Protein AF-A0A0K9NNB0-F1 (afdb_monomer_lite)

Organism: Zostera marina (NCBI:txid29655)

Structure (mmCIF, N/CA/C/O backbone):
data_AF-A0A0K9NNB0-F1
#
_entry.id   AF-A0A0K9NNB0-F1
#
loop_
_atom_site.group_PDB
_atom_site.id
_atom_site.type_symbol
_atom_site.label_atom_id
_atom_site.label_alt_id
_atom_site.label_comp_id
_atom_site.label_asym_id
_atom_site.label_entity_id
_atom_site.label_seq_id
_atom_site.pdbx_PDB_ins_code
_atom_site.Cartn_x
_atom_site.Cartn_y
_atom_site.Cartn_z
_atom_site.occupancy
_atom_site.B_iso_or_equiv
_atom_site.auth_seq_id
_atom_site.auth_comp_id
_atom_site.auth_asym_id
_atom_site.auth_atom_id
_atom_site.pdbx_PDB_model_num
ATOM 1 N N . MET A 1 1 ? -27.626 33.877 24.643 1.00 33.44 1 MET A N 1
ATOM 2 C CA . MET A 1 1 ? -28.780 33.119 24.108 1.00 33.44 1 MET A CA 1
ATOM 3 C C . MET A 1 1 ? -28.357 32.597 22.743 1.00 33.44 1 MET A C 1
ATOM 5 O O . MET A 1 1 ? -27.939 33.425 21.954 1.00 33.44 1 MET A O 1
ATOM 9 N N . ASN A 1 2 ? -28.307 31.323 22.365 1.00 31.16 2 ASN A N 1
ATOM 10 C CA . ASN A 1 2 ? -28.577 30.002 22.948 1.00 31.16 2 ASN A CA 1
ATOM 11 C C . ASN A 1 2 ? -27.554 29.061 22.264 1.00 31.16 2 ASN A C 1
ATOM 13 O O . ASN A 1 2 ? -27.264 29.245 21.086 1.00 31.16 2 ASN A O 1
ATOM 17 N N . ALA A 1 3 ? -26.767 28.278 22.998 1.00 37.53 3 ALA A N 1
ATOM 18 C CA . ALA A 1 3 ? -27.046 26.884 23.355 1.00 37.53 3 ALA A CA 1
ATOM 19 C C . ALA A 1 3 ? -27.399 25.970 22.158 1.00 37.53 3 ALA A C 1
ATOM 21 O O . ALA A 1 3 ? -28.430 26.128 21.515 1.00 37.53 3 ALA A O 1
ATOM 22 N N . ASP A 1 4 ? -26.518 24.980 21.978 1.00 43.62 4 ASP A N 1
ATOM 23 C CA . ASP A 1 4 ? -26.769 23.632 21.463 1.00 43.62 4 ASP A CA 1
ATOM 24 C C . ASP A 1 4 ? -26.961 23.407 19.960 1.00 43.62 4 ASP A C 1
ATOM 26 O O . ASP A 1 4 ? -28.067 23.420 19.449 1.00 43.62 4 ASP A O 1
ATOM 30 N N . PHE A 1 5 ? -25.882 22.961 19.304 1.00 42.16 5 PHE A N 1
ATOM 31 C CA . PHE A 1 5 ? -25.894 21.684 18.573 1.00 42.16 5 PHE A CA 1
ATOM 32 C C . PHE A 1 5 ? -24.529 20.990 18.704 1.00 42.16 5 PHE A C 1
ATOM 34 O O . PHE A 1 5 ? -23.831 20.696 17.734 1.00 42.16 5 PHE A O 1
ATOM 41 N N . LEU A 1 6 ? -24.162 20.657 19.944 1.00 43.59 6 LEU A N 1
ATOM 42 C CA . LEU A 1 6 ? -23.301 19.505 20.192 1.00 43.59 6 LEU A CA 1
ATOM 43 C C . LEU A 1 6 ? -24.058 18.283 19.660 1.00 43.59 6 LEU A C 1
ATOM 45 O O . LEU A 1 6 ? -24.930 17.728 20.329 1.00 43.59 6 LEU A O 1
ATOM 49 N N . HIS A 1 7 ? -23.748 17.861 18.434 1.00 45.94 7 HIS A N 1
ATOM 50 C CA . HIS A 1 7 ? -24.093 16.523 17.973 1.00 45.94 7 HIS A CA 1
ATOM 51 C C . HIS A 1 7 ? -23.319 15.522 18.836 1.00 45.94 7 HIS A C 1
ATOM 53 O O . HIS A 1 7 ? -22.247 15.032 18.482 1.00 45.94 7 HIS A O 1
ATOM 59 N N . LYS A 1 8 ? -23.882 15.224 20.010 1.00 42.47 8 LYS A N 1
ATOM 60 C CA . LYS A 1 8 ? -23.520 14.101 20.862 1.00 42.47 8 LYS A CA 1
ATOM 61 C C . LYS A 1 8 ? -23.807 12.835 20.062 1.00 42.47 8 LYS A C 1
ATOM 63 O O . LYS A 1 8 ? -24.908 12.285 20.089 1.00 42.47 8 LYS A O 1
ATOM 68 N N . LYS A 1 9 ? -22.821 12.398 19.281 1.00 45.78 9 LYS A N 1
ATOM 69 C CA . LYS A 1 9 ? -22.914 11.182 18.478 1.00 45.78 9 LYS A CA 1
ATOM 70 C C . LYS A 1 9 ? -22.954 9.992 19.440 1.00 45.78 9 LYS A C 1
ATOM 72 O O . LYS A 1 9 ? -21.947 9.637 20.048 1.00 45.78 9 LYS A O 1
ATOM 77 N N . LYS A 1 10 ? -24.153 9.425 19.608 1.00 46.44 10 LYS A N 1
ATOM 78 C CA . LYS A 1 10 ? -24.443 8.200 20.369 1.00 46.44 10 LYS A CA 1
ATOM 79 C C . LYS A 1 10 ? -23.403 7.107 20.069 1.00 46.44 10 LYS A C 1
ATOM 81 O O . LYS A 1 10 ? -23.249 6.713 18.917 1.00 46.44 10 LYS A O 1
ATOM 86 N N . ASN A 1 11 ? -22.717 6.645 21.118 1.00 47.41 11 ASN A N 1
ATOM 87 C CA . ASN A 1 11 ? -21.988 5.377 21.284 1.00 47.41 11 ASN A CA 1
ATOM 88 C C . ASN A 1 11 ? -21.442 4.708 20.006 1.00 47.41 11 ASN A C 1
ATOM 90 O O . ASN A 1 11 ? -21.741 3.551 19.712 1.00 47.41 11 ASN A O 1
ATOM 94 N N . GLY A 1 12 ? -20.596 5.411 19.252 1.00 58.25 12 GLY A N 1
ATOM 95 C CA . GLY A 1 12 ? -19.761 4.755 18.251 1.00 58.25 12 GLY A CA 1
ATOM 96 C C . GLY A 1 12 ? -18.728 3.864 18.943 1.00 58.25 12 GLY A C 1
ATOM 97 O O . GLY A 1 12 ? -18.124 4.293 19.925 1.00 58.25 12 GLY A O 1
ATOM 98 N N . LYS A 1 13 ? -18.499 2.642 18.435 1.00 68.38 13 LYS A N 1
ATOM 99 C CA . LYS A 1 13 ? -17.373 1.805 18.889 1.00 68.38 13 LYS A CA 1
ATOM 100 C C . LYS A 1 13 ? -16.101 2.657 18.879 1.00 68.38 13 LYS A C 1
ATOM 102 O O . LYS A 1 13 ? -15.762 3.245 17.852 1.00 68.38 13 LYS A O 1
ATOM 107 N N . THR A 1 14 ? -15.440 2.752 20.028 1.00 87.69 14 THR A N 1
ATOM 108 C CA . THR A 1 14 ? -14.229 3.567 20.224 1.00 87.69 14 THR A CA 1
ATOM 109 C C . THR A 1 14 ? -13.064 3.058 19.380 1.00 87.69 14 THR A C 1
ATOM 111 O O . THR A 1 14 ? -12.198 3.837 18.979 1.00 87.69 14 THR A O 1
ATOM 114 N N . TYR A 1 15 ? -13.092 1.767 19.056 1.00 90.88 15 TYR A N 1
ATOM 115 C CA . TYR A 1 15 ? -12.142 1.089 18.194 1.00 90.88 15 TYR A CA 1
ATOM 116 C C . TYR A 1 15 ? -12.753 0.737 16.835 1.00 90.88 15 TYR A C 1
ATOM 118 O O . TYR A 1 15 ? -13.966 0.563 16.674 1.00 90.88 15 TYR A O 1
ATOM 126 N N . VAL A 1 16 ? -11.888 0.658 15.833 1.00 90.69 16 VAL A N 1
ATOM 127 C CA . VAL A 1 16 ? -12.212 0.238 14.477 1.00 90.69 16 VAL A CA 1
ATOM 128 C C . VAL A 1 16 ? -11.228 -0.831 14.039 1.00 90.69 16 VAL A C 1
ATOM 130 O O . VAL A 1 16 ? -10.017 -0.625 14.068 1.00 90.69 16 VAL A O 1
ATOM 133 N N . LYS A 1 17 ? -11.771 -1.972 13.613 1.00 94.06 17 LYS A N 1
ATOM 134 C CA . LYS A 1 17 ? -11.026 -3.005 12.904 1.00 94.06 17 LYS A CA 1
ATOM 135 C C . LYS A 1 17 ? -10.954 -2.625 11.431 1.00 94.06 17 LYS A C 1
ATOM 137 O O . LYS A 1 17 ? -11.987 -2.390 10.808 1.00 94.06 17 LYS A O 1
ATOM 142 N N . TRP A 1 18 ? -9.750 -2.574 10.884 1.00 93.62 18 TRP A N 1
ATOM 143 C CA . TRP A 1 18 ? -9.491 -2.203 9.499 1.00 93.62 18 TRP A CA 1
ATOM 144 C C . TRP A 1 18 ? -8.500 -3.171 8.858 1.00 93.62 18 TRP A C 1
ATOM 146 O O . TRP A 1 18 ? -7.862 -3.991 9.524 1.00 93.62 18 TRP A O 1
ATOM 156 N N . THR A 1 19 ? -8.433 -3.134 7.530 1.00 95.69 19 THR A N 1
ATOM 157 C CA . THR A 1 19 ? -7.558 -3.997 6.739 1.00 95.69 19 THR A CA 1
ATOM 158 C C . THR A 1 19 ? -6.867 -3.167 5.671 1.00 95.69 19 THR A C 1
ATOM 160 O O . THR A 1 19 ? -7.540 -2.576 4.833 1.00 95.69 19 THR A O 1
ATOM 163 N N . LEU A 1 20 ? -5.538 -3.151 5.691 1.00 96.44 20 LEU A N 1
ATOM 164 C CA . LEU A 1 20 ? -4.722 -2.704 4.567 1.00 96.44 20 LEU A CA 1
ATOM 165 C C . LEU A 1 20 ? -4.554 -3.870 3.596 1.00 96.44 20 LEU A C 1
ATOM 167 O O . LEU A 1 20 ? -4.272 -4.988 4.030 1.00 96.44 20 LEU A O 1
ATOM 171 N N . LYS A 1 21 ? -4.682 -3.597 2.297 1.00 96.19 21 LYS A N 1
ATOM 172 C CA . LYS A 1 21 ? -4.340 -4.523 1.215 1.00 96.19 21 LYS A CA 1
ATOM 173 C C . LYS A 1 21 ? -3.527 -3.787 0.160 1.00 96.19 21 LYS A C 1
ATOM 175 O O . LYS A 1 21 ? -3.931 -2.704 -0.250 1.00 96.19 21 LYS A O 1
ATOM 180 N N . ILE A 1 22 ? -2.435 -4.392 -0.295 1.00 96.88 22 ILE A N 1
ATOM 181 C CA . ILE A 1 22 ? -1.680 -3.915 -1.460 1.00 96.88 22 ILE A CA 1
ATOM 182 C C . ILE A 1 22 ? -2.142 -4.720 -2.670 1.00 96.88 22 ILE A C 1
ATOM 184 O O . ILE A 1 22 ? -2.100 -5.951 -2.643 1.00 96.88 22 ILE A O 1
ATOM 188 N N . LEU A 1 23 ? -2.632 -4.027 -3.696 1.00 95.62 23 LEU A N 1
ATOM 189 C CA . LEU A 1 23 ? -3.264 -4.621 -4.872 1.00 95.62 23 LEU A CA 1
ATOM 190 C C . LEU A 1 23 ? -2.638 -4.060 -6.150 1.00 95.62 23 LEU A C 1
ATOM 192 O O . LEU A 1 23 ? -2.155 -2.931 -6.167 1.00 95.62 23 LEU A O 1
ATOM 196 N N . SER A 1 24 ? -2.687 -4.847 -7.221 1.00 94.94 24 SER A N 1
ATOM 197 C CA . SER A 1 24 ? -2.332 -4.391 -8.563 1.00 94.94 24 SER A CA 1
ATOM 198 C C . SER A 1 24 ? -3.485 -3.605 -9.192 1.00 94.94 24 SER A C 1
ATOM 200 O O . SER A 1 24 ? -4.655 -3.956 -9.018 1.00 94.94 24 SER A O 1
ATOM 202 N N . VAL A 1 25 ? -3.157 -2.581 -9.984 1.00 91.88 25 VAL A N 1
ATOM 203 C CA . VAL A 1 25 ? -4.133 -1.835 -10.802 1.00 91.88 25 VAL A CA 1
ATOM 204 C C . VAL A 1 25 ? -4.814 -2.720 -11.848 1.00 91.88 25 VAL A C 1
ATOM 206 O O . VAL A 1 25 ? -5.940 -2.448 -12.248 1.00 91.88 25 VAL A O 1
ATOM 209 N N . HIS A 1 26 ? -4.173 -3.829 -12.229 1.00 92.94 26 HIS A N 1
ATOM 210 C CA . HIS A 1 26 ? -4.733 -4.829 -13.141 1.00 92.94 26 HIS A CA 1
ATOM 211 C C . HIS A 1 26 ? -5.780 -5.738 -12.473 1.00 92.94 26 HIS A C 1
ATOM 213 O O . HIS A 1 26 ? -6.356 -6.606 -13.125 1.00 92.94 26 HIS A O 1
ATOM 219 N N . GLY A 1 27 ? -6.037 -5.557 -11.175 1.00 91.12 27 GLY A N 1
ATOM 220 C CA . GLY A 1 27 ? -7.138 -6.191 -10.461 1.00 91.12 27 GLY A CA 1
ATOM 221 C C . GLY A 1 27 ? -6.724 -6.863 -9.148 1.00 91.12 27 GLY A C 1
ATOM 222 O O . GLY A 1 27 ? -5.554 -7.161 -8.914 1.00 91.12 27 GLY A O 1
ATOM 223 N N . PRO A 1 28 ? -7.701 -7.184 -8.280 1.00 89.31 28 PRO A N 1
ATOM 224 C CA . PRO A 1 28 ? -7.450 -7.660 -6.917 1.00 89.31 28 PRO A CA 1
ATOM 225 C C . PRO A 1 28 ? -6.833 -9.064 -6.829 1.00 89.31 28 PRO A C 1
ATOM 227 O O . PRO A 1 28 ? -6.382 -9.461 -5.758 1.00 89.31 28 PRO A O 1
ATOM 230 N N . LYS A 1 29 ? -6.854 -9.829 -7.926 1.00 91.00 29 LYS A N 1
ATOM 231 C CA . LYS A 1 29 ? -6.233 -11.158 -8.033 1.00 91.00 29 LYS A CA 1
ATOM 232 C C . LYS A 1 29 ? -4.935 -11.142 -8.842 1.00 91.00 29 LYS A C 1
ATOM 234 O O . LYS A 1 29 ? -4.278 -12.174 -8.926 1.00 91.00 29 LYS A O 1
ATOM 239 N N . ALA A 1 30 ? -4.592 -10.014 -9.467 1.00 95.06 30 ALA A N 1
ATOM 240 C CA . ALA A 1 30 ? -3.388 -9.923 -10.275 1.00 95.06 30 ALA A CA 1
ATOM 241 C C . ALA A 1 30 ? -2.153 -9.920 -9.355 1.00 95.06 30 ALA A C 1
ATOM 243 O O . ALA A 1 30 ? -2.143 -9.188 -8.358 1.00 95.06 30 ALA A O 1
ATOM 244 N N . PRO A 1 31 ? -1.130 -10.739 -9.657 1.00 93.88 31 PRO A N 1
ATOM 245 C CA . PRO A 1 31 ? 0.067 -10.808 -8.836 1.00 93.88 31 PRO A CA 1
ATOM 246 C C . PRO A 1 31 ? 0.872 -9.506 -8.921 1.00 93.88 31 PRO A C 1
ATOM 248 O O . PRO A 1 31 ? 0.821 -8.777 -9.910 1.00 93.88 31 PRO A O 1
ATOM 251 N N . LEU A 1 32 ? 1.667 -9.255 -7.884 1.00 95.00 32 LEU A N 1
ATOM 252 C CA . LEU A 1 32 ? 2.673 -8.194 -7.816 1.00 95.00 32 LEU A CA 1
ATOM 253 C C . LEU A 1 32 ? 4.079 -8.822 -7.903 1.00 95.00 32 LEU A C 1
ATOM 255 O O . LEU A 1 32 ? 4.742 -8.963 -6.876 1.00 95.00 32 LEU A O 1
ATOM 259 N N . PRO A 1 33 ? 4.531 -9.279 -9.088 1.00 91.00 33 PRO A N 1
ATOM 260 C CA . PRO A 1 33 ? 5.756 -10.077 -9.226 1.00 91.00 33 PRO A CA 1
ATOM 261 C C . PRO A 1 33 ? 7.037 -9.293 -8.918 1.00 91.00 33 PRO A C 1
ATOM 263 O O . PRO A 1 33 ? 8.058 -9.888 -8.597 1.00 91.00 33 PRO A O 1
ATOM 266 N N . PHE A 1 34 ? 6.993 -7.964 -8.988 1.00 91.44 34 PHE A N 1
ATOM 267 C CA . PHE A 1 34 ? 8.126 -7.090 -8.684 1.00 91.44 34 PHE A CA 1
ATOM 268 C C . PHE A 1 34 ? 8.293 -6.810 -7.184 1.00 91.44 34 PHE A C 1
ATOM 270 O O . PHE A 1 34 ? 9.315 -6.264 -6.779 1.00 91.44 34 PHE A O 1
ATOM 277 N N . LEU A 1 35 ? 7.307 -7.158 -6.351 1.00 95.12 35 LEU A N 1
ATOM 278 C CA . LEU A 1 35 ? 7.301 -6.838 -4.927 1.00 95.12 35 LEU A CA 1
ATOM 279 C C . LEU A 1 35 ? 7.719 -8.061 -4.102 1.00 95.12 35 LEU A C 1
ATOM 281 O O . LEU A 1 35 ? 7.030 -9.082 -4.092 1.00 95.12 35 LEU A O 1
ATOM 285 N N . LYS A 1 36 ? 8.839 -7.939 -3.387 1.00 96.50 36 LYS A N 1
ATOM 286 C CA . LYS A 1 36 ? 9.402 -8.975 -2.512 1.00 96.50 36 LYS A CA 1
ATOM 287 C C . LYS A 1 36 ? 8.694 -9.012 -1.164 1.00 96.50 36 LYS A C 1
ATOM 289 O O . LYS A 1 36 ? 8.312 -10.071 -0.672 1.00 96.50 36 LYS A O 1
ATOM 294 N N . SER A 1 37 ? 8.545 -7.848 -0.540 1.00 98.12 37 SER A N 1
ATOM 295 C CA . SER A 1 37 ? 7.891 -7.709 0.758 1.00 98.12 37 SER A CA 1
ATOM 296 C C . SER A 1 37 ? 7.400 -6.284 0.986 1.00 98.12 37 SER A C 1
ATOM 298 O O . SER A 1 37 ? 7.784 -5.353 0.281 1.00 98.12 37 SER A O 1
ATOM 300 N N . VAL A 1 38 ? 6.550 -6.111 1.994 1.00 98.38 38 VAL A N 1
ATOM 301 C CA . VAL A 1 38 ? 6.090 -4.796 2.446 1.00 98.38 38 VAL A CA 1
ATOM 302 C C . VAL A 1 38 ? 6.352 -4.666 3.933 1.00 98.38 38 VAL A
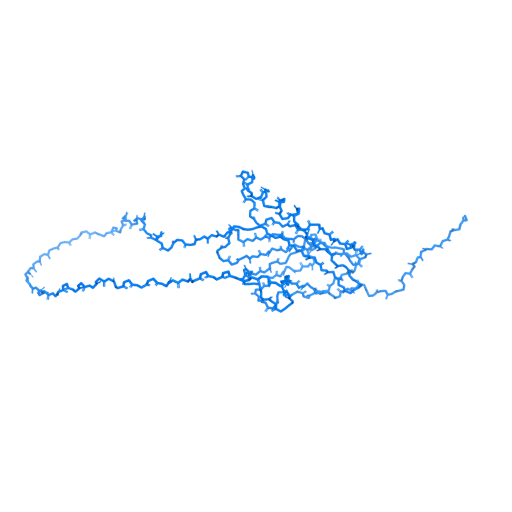 C 1
ATOM 304 O O . VAL A 1 38 ? 5.782 -5.416 4.727 1.00 98.38 38 VAL A O 1
ATOM 307 N N . GLU A 1 39 ? 7.195 -3.718 4.320 1.00 98.31 39 GLU A N 1
ATOM 308 C CA . GLU A 1 39 ? 7.323 -3.323 5.719 1.00 98.31 39 GLU A CA 1
ATOM 309 C C . GLU A 1 39 ? 6.298 -2.228 6.016 1.00 98.31 39 GLU A C 1
ATOM 311 O O . GLU A 1 39 ? 6.172 -1.248 5.283 1.00 98.31 39 GLU A O 1
ATOM 316 N N . VAL A 1 40 ? 5.549 -2.417 7.095 1.00 98.00 40 VAL A N 1
ATOM 317 C CA . VAL A 1 40 ? 4.532 -1.490 7.575 1.00 98.00 40 VAL A CA 1
ATOM 318 C C . VAL A 1 40 ? 4.971 -0.973 8.932 1.00 98.00 40 VAL A C 1
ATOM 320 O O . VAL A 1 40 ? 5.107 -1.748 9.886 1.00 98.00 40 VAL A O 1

- **Assignment**: Beginning at the line with "ATOM 203 C CA" and ending at the line with "ATOM 230 N N", reproduce each line of the data above exactly, and add no other lines.

- **Task response**:
ATOM 203 C CA . VAL A 1 25 ? -4.133 -1.835 -10.802 1.00 91.88 25 VAL A CA 1
ATOM 204 C C . VAL A 1 25 ? -4.814 -2.720 -11.848 1.00 91.88 25 VAL A C 1
ATOM 206 O O . VAL A 1 25 ? -5.940 -2.448 -12.248 1.00 91.88 25 VAL A O 1
ATOM 209 N N . HIS A 1 26 ? -4.173 -3.829 -12.229 1.00 92.94 26 HIS A N 1
ATOM 210 C CA . HIS A 1 26 ? -4.733 -4.829 -13.141 1.00 92.94 26 HIS A CA 1
ATOM 211 C C . HIS A 1 26 ? -5.780 -5.738 -12.473 1.00 92.94 26 HIS A C 1
ATOM 213 O O . HIS A 1 26 ? -6.356 -6.606 -13.125 1.00 92.94 26 HIS A O 1
ATOM 219 N N . GLY A 1 27 ? -6.037 -5.557 -11.175 1.00 91.12 27 GLY A N 1
ATOM 220 C CA . GLY A 1 27 ? -7.138 -6.191 -10.461 1.00 91.12 27 GLY A CA 1
ATOM 221 C C . GLY A 1 27 ? -6.724 -6.863 -9.148 1.00 91.12 27 GLY A C 1
ATOM 222 O O . GLY A 1 27 ? -5.554 -7.161 -8.914 1.00 91.12 27 GLY A O 1
ATOM 223 N N . PRO A 1 28 ? -7.701 -7.184 -8.280 1.00 89.31 28 PRO A N 1
ATOM 224 C CA . PRO A 1 28 ? -7.450 -7.660 -6.917 1.00 89.31 28 PRO A CA 1
ATOM 225 C C . PRO A 1 28 ? -6.833 -9.064 -6.829 1.00 89.31 28 PRO A C 1
ATOM 227 O O . PRO A 1 28 ? -6.382 -9.461 -5.758 1.00 89.31 28 PRO A O 1
ATOM 230 N N . LYS A 1 29 ? -6.854 -9.829 -7.926 1.00 91.00 29 LYS A N 1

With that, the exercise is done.